I need some advice and or help with my 14" Silhouette. I took iit to the range today for the first time to sight the gun and new scope in. I tried the scope from 25 yards first shot nothing on the paper to adjust to. Moved up to 7 yards just to see where it was hitting. It was extremely low, I adjusted the scope all the way up, still very low, moved back to 25 yards the rounds with the scope all the way up was approx. 1 foot low still. Checked the scope rings they are all right and seated. Went in and got my Ruger with the same scope, removed the scope and switched them out. Took 20 rounds to get the Ruger perfect again and the Buck Mark was still shooting a foot low with the other scope on it. Checked the rings for a second time good, did find the rear scope rail screw a little loose, tightened it up still no help. Took the scope off and used the iron sights on the gun still shooting low. Look at the barrel and the rifling crisp and clear. I am at a loss here, never ever not been able to sight any gun in. The gun was very good to shoot just would not hit the side of a barn. Any thoughts ? Love the gun but what the heck I have always heard nothing but good out of Browning Buck Mark.


----------



## Steve M1911A1 (Feb 6, 2008)

My first thought was: "Shim the rear scope ring, to raise the impact point." Place the shim _within the ring_, at the bottom, below the scope tube.
But it looks as if there is not enough room, between scope and pistol barrel, to accommodate that.
So you may also have to use one size higher scope rings, to allow shimming room.

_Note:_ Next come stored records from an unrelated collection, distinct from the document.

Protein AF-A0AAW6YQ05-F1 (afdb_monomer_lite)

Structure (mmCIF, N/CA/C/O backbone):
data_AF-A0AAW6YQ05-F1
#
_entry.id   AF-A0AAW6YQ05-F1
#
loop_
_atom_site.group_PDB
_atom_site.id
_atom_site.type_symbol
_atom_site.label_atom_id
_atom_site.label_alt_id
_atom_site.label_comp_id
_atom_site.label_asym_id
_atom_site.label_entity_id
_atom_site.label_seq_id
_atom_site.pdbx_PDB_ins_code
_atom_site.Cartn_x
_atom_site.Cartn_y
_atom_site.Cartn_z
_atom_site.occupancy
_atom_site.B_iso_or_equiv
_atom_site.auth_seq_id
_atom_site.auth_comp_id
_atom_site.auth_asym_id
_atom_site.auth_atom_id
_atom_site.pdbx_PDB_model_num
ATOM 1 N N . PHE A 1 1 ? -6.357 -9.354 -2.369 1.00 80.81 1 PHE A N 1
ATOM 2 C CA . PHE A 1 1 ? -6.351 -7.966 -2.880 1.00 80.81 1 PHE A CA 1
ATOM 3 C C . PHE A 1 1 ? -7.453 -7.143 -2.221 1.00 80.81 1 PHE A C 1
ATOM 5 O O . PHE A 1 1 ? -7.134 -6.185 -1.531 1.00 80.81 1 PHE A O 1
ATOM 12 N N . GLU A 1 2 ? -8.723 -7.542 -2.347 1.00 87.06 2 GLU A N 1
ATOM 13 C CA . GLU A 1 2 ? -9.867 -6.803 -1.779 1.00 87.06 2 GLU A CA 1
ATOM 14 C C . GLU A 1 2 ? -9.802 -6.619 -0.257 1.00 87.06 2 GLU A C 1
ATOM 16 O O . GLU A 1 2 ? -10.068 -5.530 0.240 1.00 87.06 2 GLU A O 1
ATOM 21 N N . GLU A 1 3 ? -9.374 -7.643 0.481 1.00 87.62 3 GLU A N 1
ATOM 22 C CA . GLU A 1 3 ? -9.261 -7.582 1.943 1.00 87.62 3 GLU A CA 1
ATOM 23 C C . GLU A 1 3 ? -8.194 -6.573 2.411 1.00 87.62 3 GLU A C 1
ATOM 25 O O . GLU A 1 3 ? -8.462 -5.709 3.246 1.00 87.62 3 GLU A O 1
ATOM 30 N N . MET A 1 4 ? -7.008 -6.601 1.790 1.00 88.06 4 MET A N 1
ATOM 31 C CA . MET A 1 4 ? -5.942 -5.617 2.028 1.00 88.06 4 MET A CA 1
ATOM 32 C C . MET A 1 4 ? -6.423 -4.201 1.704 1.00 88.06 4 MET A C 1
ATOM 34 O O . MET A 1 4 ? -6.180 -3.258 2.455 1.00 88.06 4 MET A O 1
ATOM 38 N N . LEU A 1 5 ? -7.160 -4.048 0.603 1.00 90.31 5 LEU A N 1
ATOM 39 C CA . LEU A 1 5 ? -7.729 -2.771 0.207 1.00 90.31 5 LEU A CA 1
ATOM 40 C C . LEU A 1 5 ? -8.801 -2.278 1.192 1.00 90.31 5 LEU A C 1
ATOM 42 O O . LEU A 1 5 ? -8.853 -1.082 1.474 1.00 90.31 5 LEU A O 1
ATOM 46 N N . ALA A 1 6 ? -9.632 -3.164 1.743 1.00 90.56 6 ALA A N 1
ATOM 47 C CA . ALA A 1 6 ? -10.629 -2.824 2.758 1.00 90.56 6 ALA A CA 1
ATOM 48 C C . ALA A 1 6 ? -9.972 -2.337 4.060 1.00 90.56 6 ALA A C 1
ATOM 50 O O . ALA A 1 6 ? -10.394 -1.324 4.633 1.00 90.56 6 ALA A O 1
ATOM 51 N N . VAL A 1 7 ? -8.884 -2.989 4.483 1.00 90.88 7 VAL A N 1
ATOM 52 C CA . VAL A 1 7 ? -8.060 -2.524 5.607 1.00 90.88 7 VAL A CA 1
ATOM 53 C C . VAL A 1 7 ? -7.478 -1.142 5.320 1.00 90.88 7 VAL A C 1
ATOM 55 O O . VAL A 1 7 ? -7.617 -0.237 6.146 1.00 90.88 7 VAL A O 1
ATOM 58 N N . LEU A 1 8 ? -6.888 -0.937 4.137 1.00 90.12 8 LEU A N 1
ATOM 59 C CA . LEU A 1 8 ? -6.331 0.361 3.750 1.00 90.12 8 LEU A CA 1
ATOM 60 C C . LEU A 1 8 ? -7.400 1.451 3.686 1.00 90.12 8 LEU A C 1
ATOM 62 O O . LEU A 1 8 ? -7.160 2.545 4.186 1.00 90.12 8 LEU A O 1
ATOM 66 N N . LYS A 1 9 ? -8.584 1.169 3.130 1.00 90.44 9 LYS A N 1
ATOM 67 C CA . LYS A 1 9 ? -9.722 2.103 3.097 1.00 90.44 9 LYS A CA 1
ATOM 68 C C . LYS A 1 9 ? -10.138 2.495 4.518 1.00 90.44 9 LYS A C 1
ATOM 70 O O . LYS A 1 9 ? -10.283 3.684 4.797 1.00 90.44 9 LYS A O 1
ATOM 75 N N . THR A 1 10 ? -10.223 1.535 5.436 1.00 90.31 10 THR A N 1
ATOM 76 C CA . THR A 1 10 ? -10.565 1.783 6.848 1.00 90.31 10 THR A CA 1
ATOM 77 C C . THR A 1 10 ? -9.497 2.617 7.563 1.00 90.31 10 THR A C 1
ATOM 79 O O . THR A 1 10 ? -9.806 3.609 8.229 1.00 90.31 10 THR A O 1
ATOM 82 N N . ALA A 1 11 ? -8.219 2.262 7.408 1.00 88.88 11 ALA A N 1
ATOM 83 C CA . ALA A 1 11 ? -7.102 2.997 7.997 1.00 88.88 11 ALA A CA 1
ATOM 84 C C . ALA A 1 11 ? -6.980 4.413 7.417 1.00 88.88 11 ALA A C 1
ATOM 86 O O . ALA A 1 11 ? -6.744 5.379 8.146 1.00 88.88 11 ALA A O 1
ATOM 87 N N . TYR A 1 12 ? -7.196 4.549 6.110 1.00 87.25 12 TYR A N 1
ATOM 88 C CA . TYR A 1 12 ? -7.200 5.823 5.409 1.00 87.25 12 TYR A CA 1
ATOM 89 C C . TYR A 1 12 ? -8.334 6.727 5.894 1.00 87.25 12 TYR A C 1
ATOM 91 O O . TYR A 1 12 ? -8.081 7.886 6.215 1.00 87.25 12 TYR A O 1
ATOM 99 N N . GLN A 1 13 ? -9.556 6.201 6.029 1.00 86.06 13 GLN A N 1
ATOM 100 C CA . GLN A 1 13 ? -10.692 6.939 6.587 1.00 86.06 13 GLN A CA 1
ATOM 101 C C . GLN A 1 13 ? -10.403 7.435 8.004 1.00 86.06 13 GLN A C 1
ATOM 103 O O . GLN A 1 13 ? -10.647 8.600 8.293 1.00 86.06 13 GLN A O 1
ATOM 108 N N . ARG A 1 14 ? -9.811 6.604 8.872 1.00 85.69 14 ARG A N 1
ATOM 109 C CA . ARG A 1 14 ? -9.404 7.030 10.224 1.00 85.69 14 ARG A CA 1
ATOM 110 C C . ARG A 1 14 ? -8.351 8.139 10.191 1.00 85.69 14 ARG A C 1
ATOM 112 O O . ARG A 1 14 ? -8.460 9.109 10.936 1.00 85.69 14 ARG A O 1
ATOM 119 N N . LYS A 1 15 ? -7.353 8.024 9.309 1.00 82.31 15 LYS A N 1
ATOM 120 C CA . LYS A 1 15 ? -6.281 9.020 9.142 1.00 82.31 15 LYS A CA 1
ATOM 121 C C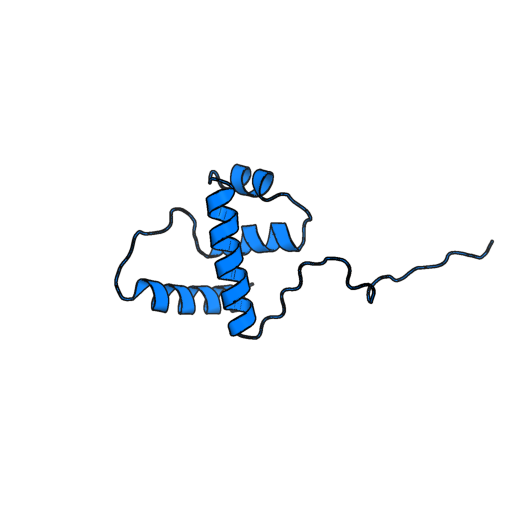 . LYS A 1 15 ? -6.799 10.351 8.584 1.00 82.31 15 LYS A C 1
ATOM 123 O O . LYS A 1 15 ? -6.332 11.406 8.999 1.00 82.31 15 LYS A O 1
ATOM 128 N N . HIS A 1 16 ? -7.772 10.298 7.675 1.00 80.56 16 HIS A N 1
ATOM 129 C CA . HIS A 1 16 ? -8.377 11.461 7.019 1.00 80.56 16 HIS A CA 1
ATOM 130 C C . HIS A 1 16 ? -9.703 11.919 7.644 1.00 80.56 16 HIS A C 1
ATOM 132 O O . HIS A 1 16 ? -10.310 12.861 7.140 1.00 80.56 16 HIS A O 1
ATOM 138 N N . ALA A 1 17 ? -10.128 11.334 8.767 1.00 76.69 17 ALA A N 1
ATOM 139 C CA . ALA A 1 17 ? -11.350 11.725 9.475 1.00 76.69 17 ALA A CA 1
ATOM 140 C C . ALA A 1 17 ? -11.334 13.198 9.921 1.00 76.69 17 ALA A C 1
ATOM 142 O O . ALA A 1 17 ? -12.381 13.825 10.033 1.00 76.69 17 ALA A O 1
ATOM 143 N N . LYS A 1 18 ? -10.142 13.769 10.141 1.00 72.38 18 LYS A N 1
ATOM 144 C CA . LYS A 1 18 ? -9.941 15.183 10.505 1.00 72.38 18 LYS A CA 1
ATOM 145 C C . LYS A 1 18 ? -9.780 16.119 9.295 1.00 72.38 18 LYS A C 1
ATOM 147 O O . LYS A 1 18 ? -9.449 17.286 9.471 1.00 72.38 18 LYS A O 1
ATOM 152 N N . GLY A 1 19 ? -10.014 15.618 8.082 1.00 66.62 19 GLY A N 1
ATOM 153 C CA . GLY A 1 19 ? -9.767 16.341 6.837 1.00 66.62 19 GLY A CA 1
ATOM 154 C C . GLY A 1 19 ? -8.301 16.285 6.397 1.00 66.62 19 GLY A C 1
ATOM 155 O O . GLY A 1 19 ? -7.385 16.072 7.190 1.00 66.62 19 GLY A O 1
ATOM 156 N N . GLY A 1 20 ? -8.072 16.434 5.093 1.00 69.44 20 GLY A N 1
ATOM 157 C CA . GLY A 1 20 ? -6.738 16.426 4.499 1.00 69.44 20 GLY A CA 1
ATOM 158 C C . GLY A 1 20 ? -6.784 16.491 2.975 1.00 69.44 20 GLY A C 1
ATOM 159 O O . GLY A 1 20 ? -7.846 16.368 2.367 1.00 69.44 20 GLY A O 1
ATOM 160 N N . ARG A 1 21 ? -5.618 16.677 2.350 1.00 66.69 21 ARG A N 1
ATOM 161 C CA . ARG A 1 21 ? -5.493 16.736 0.889 1.00 66.69 21 ARG A CA 1
ATOM 16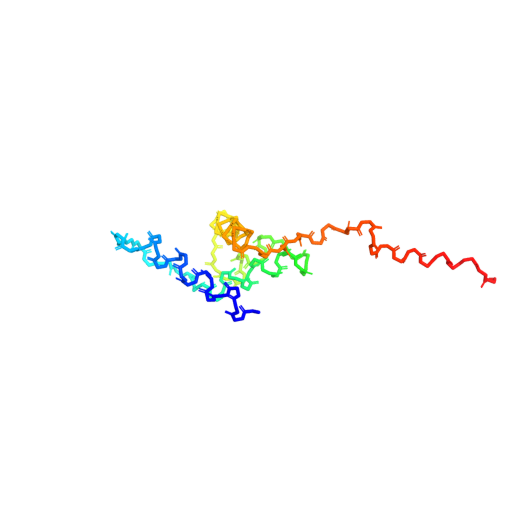2 C C . ARG A 1 21 ? -5.849 15.385 0.269 1.00 66.69 21 ARG A C 1
ATOM 164 O O . ARG A 1 21 ? -5.311 14.358 0.687 1.00 66.69 21 ARG A O 1
ATOM 171 N N . THR A 1 22 ? -6.706 15.402 -0.747 1.00 67.62 22 THR A N 1
ATOM 172 C CA . THR A 1 22 ? -7.003 14.217 -1.549 1.00 67.62 22 THR A CA 1
ATOM 173 C C . THR A 1 22 ? -5.727 13.751 -2.262 1.00 67.62 22 THR A C 1
ATOM 175 O O . THR A 1 22 ? -5.035 14.550 -2.904 1.00 67.62 22 THR A O 1
ATOM 178 N N . PRO A 1 23 ? -5.334 12.480 -2.106 1.00 69.44 23 PRO A N 1
ATOM 179 C CA . PRO A 1 23 ? -4.173 11.942 -2.780 1.00 69.44 23 PRO A CA 1
ATOM 180 C C . PRO A 1 23 ? -4.440 11.884 -4.283 1.00 69.44 23 PRO A C 1
ATOM 182 O O . PRO A 1 23 ? -5.531 11.534 -4.716 1.00 69.44 23 PRO A O 1
ATOM 185 N N . LYS A 1 24 ? -3.414 12.217 -5.073 1.00 71.94 24 LYS A N 1
ATOM 186 C CA . LYS A 1 24 ? -3.453 12.125 -6.541 1.00 71.94 24 LYS A CA 1
ATOM 187 C C . LYS A 1 24 ? -3.552 10.670 -7.032 1.00 71.94 24 LYS A C 1
ATOM 189 O O . LYS A 1 24 ? -3.998 10.440 -8.144 1.00 71.94 24 LYS A O 1
ATOM 194 N N . LEU A 1 25 ? -3.122 9.722 -6.198 1.00 79.62 25 LEU A N 1
ATOM 195 C CA . LEU A 1 25 ? -3.121 8.286 -6.460 1.00 79.62 25 LEU A CA 1
ATOM 196 C C . LEU A 1 25 ? -4.236 7.618 -5.650 1.00 79.62 25 LEU A C 1
ATOM 198 O O . LEU A 1 25 ? -4.370 7.911 -4.453 1.00 79.62 25 LEU A O 1
ATOM 202 N N . SER A 1 26 ? -5.003 6.728 -6.281 1.00 87.31 26 SER A N 1
ATOM 203 C CA . SER A 1 26 ? -6.020 5.941 -5.586 1.00 87.31 26 SER A CA 1
ATOM 204 C C . SER A 1 26 ? -5.371 4.961 -4.596 1.00 87.31 26 SER A C 1
ATOM 206 O O . SER A 1 26 ? -4.182 4.644 -4.685 1.00 87.31 26 SER A O 1
ATOM 208 N N . LEU A 1 27 ? -6.139 4.483 -3.612 1.00 87.81 27 LEU A N 1
ATOM 209 C CA . LEU A 1 27 ? -5.650 3.438 -2.700 1.00 87.81 27 LEU A CA 1
ATOM 210 C C . LEU A 1 27 ? -5.425 2.104 -3.427 1.00 87.81 27 LEU A C 1
ATOM 212 O O . LEU A 1 27 ? -4.568 1.333 -3.008 1.00 87.81 27 LEU A O 1
ATOM 216 N N . GLU A 1 28 ? -6.175 1.857 -4.503 1.00 90.38 28 GLU A N 1
ATOM 217 C CA . GLU A 1 28 ? -6.040 0.679 -5.366 1.00 90.38 28 GLU A CA 1
ATOM 218 C C . GLU A 1 28 ? -4.709 0.707 -6.119 1.00 90.38 28 GLU A C 1
ATOM 220 O O . GLU A 1 28 ? -3.923 -0.231 -5.995 1.00 90.38 28 GLU A O 1
ATOM 225 N N . ASP A 1 29 ? -4.406 1.817 -6.795 1.00 90.19 29 ASP A N 1
ATOM 226 C CA . ASP A 1 29 ? -3.140 2.003 -7.514 1.00 90.19 29 ASP A CA 1
ATOM 227 C C . ASP A 1 29 ? -1.946 1.982 -6.564 1.00 90.19 29 ASP A C 1
ATOM 229 O O . ASP A 1 29 ? -0.901 1.421 -6.877 1.00 90.19 29 ASP A O 1
ATOM 233 N N . LEU A 1 30 ? -2.103 2.560 -5.369 1.00 89.31 30 LEU A N 1
ATOM 234 C CA . LEU A 1 30 ? -1.055 2.526 -4.360 1.00 89.31 30 LEU A CA 1
ATOM 235 C C . LEU A 1 30 ? -0.766 1.095 -3.893 1.00 89.31 30 LEU A C 1
ATOM 237 O O . LEU A 1 30 ? 0.396 0.706 -3.820 1.00 89.31 30 LEU A O 1
ATOM 241 N N . LEU A 1 31 ? -1.808 0.316 -3.586 1.00 89.62 31 LEU A N 1
ATOM 242 C CA . LEU A 1 31 ? -1.655 -1.083 -3.194 1.00 89.62 31 LEU A CA 1
ATOM 243 C C . LEU A 1 31 ? -1.020 -1.897 -4.328 1.00 89.62 31 LEU A C 1
ATOM 245 O O . LEU A 1 31 ? -0.126 -2.699 -4.077 1.00 89.62 31 LEU A O 1
ATOM 249 N N . MET A 1 32 ? -1.441 -1.664 -5.571 1.00 89.94 32 MET A N 1
ATOM 250 C CA . MET A 1 32 ? -0.877 -2.317 -6.750 1.00 89.94 32 MET A CA 1
ATOM 251 C C . MET A 1 32 ? 0.610 -1.988 -6.932 1.00 89.94 32 MET A C 1
ATOM 253 O O . MET A 1 32 ? 1.412 -2.903 -7.092 1.00 89.94 32 MET A O 1
ATOM 257 N N . ALA A 1 33 ? 0.993 -0.715 -6.819 1.00 88.69 33 ALA A N 1
ATOM 258 C CA . ALA A 1 33 ? 2.382 -0.273 -6.904 1.00 88.69 33 ALA A CA 1
ATOM 259 C C . ALA A 1 33 ? 3.260 -0.906 -5.808 1.00 88.69 33 ALA A C 1
ATOM 261 O O . ALA A 1 33 ? 4.367 -1.373 -6.078 1.00 88.69 33 ALA A O 1
ATOM 262 N N . THR A 1 34 ? 2.758 -0.978 -4.571 1.00 86.94 34 THR A N 1
ATOM 263 C CA . THR A 1 34 ? 3.467 -1.640 -3.466 1.00 86.94 34 THR A CA 1
ATOM 264 C C . THR A 1 34 ? 3.610 -3.146 -3.710 1.00 86.94 34 THR A C 1
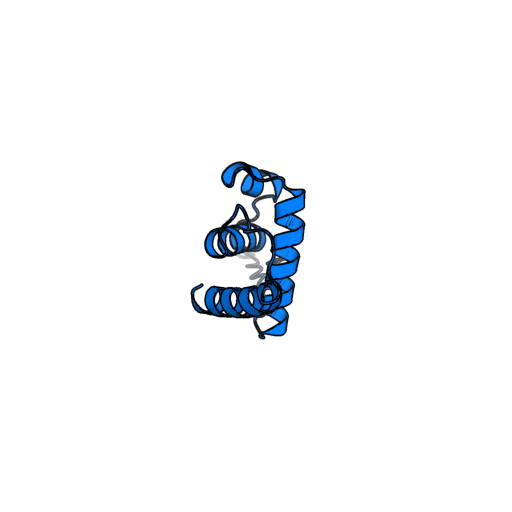ATOM 266 O O . THR A 1 34 ? 4.685 -3.701 -3.497 1.00 86.94 34 THR A O 1
ATOM 269 N N . LEU A 1 35 ? 2.572 -3.818 -4.215 1.00 86.12 35 LEU A N 1
ATOM 270 C CA . LEU A 1 35 ? 2.636 -5.249 -4.527 1.00 86.12 35 LEU A CA 1
ATOM 271 C C . LEU A 1 35 ? 3.576 -5.558 -5.702 1.00 86.12 35 LEU A C 1
ATOM 273 O O . LEU A 1 35 ? 4.319 -6.533 -5.618 1.00 86.12 35 LEU A O 1
ATOM 277 N N . GLN A 1 36 ? 3.595 -4.730 -6.751 1.00 84.94 36 GLN A N 1
ATOM 278 C CA . GLN A 1 36 ? 4.549 -4.848 -7.864 1.00 84.94 36 GLN A CA 1
ATOM 279 C C . GLN A 1 36 ? 5.989 -4.723 -7.370 1.00 84.94 36 GLN A C 1
ATOM 281 O O . GLN A 1 36 ? 6.841 -5.526 -7.737 1.00 84.94 36 GLN A O 1
ATOM 286 N N . TYR A 1 37 ? 6.258 -3.773 -6.475 1.00 83.44 37 TYR A N 1
ATOM 287 C CA . TYR A 1 37 ? 7.577 -3.648 -5.864 1.00 83.44 37 TYR A CA 1
ATOM 288 C C . TYR A 1 37 ? 7.959 -4.889 -5.042 1.00 83.44 37 TYR A C 1
ATOM 290 O O . TYR A 1 37 ? 9.081 -5.382 -5.122 1.00 83.44 37 TYR A O 1
ATOM 298 N N . MET A 1 38 ? 7.022 -5.409 -4.246 1.00 76.75 38 MET A N 1
ATOM 299 C CA . MET A 1 38 ? 7.285 -6.522 -3.331 1.00 76.75 38 MET A CA 1
ATOM 300 C C . MET A 1 38 ? 7.356 -7.893 -4.015 1.00 76.75 38 MET A C 1
ATOM 302 O O . MET A 1 38 ? 7.985 -8.792 -3.458 1.00 76.75 38 MET A O 1
ATOM 306 N N . ARG A 1 39 ? 6.710 -8.067 -5.179 1.00 76.44 39 ARG A N 1
ATOM 307 C CA . ARG A 1 39 ? 6.580 -9.364 -5.870 1.00 76.44 39 ARG A CA 1
ATOM 308 C C . ARG A 1 39 ? 7.196 -9.426 -7.265 1.00 76.44 39 ARG A C 1
ATOM 310 O O . ARG A 1 39 ? 7.575 -10.512 -7.680 1.00 76.44 39 ARG A O 1
ATOM 317 N N . GLU A 1 40 ? 7.289 -8.315 -7.993 1.00 71.25 40 GLU A N 1
ATOM 318 C CA . GLU A 1 40 ? 7.727 -8.310 -9.402 1.00 71.25 40 GLU A CA 1
ATOM 319 C C . GLU A 1 40 ? 9.160 -7.793 -9.606 1.00 71.25 40 GLU A C 1
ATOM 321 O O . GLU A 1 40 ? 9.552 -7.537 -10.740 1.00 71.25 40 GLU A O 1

Another thought: See if there is _any_ fore-and-aft play, between the ring clamps and the mounting rail. If the crossbars of the rings are not tight fits in the rail's grooves, play, and misalignment, may result.

Further thought: The mounting rail may not be parallel with the pistol-barrel's bore. It may taper, front to back. If that's the case, you could also shim the mounting rail.

Jean and I will be on vacation from tomorrow, 02/25, through Tuesday, 03/05.
We'll be visiting the California granddaughter.


----------



## pic (Nov 14, 2009)

jstanfield103 said:


> I need some advice and or help with my 14" Silhouette. I took iit to the range today for the first time to sight the gun and new scope in. I tried the scope from 25 yards first shot nothing on the paper to adjust to. Moved up to 7 yards just to see where it was hitting. It was extremely low, I adjusted the scope all the way up, still very low, moved back to 25 yards the rounds with the scope all the way up was approx. 1 foot low still. Checked the scope rings they are all right and seated. Went in and got my Ruger with the same scope, removed the scope and switched them out. Took 20 rounds to get the Ruger perfect again and the Buck Mark was still shooting a foot low with the other scope on it. Checked the rings for a second time good, did find the rear scope rail screw a little loose, tightened it up still no help. Took the scope off and used the iron sights on the gun still shooting low. Look at the barrel and the rifling crisp and clear. I am at a loss here, never ever not been able to sight any gun in. The gun was very good to shoot just would not hit the side of a barn. Any thoughts ? Love the gun but what the heck I have always heard nothing but good out of Browning Buck Mark.


Very frustrating ,you were supposed to be enjoying the gun..shoots low without the scope,,hmm,how low without the scope mounted?


----------



## jstanfield103 (Dec 10, 2012)

About a foot low at 25 yards, just seems to be all over the place. Yes very frustrating


----------



## berettatoter (Sep 1, 2011)

Damn, a foot low at 25 yards? That's a super nice looking Browning too. Does not seem the kind of gun that would have that problem.


----------